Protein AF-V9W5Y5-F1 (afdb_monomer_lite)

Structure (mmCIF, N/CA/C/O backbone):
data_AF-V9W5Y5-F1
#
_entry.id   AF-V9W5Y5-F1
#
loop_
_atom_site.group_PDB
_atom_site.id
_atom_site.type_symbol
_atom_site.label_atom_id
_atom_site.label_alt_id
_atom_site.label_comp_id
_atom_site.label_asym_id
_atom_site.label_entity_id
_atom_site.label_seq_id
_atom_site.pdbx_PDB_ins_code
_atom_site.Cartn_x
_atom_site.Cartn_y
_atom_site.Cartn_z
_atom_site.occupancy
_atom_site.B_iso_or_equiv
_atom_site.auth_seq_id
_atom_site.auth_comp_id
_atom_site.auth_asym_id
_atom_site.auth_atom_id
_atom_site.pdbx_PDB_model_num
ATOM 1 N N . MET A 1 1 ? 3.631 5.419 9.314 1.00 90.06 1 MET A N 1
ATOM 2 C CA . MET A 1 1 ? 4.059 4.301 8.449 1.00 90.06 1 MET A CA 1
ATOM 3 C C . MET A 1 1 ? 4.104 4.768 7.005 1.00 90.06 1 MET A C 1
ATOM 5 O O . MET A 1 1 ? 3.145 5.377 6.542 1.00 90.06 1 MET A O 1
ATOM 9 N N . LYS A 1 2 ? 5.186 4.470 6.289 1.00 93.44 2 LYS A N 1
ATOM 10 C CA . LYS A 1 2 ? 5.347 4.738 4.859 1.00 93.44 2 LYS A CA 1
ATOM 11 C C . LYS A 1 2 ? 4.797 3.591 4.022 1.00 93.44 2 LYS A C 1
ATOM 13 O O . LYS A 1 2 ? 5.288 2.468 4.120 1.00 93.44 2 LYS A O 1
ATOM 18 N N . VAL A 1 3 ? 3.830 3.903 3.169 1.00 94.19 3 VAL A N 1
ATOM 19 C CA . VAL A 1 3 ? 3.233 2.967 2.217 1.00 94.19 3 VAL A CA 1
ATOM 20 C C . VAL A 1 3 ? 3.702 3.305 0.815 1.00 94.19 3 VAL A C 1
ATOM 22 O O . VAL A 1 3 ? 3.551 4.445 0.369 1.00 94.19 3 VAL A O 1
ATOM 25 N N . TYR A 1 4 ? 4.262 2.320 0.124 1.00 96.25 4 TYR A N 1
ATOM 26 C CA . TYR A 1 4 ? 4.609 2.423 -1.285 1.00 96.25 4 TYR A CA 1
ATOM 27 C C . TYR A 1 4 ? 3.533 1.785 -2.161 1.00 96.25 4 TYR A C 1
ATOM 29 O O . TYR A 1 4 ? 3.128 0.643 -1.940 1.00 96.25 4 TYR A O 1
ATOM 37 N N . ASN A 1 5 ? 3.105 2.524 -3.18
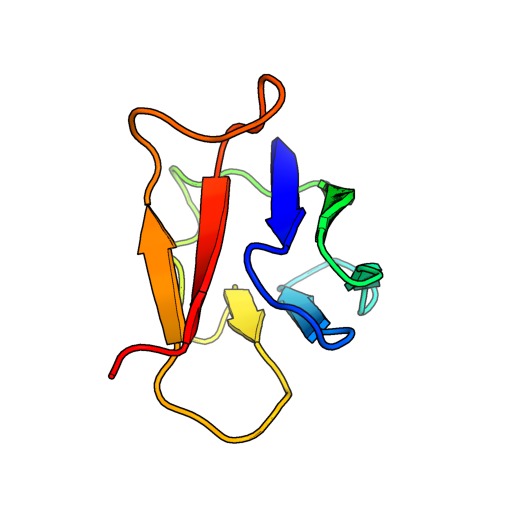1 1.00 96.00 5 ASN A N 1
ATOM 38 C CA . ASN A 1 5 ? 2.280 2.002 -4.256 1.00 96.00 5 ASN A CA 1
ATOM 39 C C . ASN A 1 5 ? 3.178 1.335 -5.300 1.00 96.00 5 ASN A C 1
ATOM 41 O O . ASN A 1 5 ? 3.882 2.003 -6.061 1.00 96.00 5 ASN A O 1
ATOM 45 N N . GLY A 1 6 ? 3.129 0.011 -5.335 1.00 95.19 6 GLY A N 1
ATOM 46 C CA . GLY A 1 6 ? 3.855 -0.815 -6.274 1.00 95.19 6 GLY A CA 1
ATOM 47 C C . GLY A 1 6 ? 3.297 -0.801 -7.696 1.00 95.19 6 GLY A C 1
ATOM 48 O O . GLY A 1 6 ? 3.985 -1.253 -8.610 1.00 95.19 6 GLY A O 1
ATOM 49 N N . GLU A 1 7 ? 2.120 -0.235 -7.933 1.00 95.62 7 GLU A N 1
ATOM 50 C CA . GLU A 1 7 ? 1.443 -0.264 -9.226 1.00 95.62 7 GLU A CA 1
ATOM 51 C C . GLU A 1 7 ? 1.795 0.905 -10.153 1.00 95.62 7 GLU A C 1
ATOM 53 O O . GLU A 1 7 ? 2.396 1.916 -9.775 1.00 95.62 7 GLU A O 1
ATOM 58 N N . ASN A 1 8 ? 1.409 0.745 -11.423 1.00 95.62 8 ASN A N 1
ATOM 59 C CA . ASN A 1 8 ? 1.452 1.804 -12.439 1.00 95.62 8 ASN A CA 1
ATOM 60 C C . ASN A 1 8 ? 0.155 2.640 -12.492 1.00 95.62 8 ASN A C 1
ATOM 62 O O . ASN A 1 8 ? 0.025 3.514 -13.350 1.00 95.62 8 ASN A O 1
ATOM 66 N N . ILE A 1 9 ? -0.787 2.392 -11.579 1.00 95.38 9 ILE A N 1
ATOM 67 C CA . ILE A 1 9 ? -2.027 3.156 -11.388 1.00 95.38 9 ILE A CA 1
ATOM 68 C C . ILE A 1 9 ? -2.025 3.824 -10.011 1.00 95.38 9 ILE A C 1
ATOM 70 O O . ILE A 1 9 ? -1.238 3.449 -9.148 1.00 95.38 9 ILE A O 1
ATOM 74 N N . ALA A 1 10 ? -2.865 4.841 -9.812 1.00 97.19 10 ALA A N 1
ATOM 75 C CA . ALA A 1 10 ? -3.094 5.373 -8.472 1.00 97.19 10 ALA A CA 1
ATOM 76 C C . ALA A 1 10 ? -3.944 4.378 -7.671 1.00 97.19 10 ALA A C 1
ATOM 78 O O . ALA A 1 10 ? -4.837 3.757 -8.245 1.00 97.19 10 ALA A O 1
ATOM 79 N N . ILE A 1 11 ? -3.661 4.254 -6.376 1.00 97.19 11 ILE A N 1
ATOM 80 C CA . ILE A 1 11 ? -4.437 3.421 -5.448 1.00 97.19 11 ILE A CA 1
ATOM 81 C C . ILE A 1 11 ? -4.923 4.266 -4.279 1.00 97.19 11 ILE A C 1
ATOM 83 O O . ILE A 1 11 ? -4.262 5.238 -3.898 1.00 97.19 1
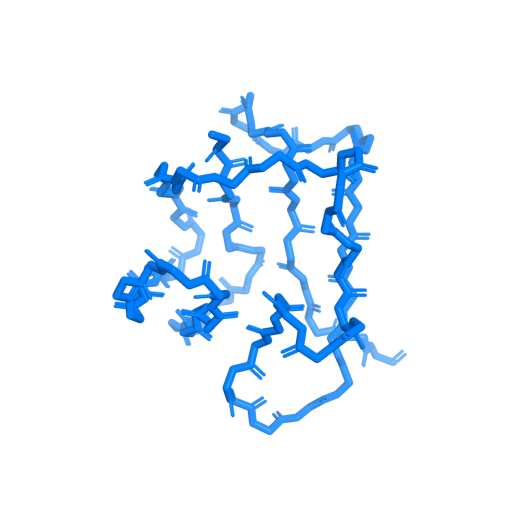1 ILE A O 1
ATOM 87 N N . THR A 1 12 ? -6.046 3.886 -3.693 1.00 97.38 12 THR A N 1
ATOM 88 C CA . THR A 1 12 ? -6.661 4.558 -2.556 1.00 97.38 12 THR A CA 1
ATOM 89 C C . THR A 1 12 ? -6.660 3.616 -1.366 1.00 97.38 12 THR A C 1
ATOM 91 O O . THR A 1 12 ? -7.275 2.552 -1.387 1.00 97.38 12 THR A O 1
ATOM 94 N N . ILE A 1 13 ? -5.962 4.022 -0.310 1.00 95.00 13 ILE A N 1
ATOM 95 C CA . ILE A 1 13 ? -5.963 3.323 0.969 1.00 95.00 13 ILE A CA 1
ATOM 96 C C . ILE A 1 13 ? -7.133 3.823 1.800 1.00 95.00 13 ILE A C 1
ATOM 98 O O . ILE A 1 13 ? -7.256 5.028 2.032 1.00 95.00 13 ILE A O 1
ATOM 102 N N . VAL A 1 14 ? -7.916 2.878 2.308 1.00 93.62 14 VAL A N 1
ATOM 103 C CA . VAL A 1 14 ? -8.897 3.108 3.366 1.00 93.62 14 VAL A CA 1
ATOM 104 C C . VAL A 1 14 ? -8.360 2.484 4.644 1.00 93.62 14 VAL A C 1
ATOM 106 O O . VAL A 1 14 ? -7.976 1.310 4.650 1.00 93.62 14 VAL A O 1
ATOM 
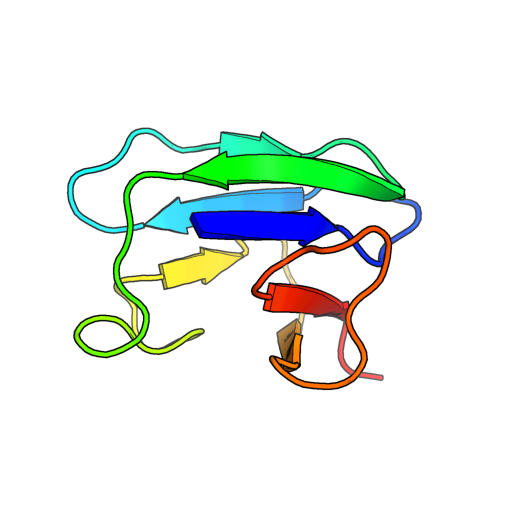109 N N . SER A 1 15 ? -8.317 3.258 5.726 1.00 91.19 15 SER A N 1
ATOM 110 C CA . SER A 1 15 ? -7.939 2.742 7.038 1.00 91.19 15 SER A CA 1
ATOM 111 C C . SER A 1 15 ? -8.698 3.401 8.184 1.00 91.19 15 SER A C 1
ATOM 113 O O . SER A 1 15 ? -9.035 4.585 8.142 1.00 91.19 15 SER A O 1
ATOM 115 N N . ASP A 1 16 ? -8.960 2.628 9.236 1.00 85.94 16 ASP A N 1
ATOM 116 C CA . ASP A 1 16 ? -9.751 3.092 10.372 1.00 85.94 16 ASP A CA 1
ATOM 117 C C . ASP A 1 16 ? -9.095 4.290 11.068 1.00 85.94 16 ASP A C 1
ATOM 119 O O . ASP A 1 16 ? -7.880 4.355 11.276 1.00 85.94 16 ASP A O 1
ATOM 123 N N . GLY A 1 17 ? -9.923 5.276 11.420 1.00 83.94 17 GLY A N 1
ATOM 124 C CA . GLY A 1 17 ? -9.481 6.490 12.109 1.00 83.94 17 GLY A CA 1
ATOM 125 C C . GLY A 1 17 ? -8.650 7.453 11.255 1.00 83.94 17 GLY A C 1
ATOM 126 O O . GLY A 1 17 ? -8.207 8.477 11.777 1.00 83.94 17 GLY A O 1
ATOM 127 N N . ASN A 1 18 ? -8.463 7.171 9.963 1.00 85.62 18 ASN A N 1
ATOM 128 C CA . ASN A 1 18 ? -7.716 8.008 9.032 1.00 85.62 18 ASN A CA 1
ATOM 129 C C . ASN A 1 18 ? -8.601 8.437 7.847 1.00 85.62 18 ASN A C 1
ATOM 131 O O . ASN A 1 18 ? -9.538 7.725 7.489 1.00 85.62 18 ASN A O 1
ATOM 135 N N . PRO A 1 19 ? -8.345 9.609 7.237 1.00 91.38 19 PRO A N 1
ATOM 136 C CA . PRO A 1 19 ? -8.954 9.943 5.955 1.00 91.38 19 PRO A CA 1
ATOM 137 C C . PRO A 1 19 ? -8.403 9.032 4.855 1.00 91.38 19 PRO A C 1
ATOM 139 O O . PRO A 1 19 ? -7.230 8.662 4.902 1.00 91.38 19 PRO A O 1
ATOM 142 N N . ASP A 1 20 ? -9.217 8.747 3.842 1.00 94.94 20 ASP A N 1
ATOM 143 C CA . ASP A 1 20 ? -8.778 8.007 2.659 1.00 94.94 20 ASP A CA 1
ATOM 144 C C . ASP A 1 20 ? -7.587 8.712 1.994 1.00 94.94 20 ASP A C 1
------------------------------------------------
*EXERCISE PROMPT*
Return, please, the lines of the data from the first through the line containing "ATOM 19 C CA", both kept, exactly as they stand and nothing more.

*EXPECTED OUTPUT*
Protein AF-V9W5Y5-F1 (afdb_monomer_lite)

Structure (mmCIF, N/CA/C/O backbone):
data_AF-V9W5Y5-F1
#
_entry.id   AF-V9W5Y5-F1
#
loop_
_atom_site.group_PDB
_atom_site.id
_atom_site.type_symbol
_atom_site.label_atom_id
_atom_site.label_alt_id
_atom_site.label_comp_id
_atom_site.label_asym_id
_atom_site.label_entity_id
_atom_site.label_seq_id
_atom_site.pdbx_PDB_ins_code
_atom_site.Cartn_x
_atom_site.Cartn_y
_atom_site.Cartn_z
_atom_site.occupancy
_atom_site.B_iso_or_equiv
_atom_site.auth_seq_id
_atom_site.auth_comp_id
_atom_site.auth_asym_id
_atom_site.auth_atom_id
_atom_site.pdbx_PDB_model_num
ATOM 1 N N . MET A 1 1 ? 3.631 5.419 9.314 1.00 90.06 1 MET A N 1
ATOM 2 C CA . MET A 1 1 ? 4.059 4.301 8.449 1.00 90.06 1 MET A CA 1
ATOM 3 C C . MET A 1 1 ? 4.104 4.768 7.005 1.00 90.06 1 MET A C 1
ATOM 5 O O . MET A 1 1 ? 3.145 5.377 6.542 1.00 90.06 1 MET A O 1
ATOM 9 N N . LYS A 1 2 ? 5.186 4.470 6.289 1.00 93.44 2 LYS A N 1
ATOM 10 C CA . LYS A 1 2 ? 5.347 4.738 4.859 1.00 93.44 2 LYS A CA 1
ATOM 11 C C . LYS A 1 2 ? 4.797 3.591 4.022 1.00 93.44 2 LYS A C 1
ATOM 13 O O . LYS A 1 2 ? 5.288 2.468 4.120 1.00 93.44 2 LYS A O 1
ATOM 18 N N . VAL A 1 3 ? 3.830 3.903 3.169 1.00 94.19 3 VAL A N 1
ATOM 19 C CA . VAL A 1 3 ? 3.233 2.967 2.217 1.00 94.19 3 VAL A CA 1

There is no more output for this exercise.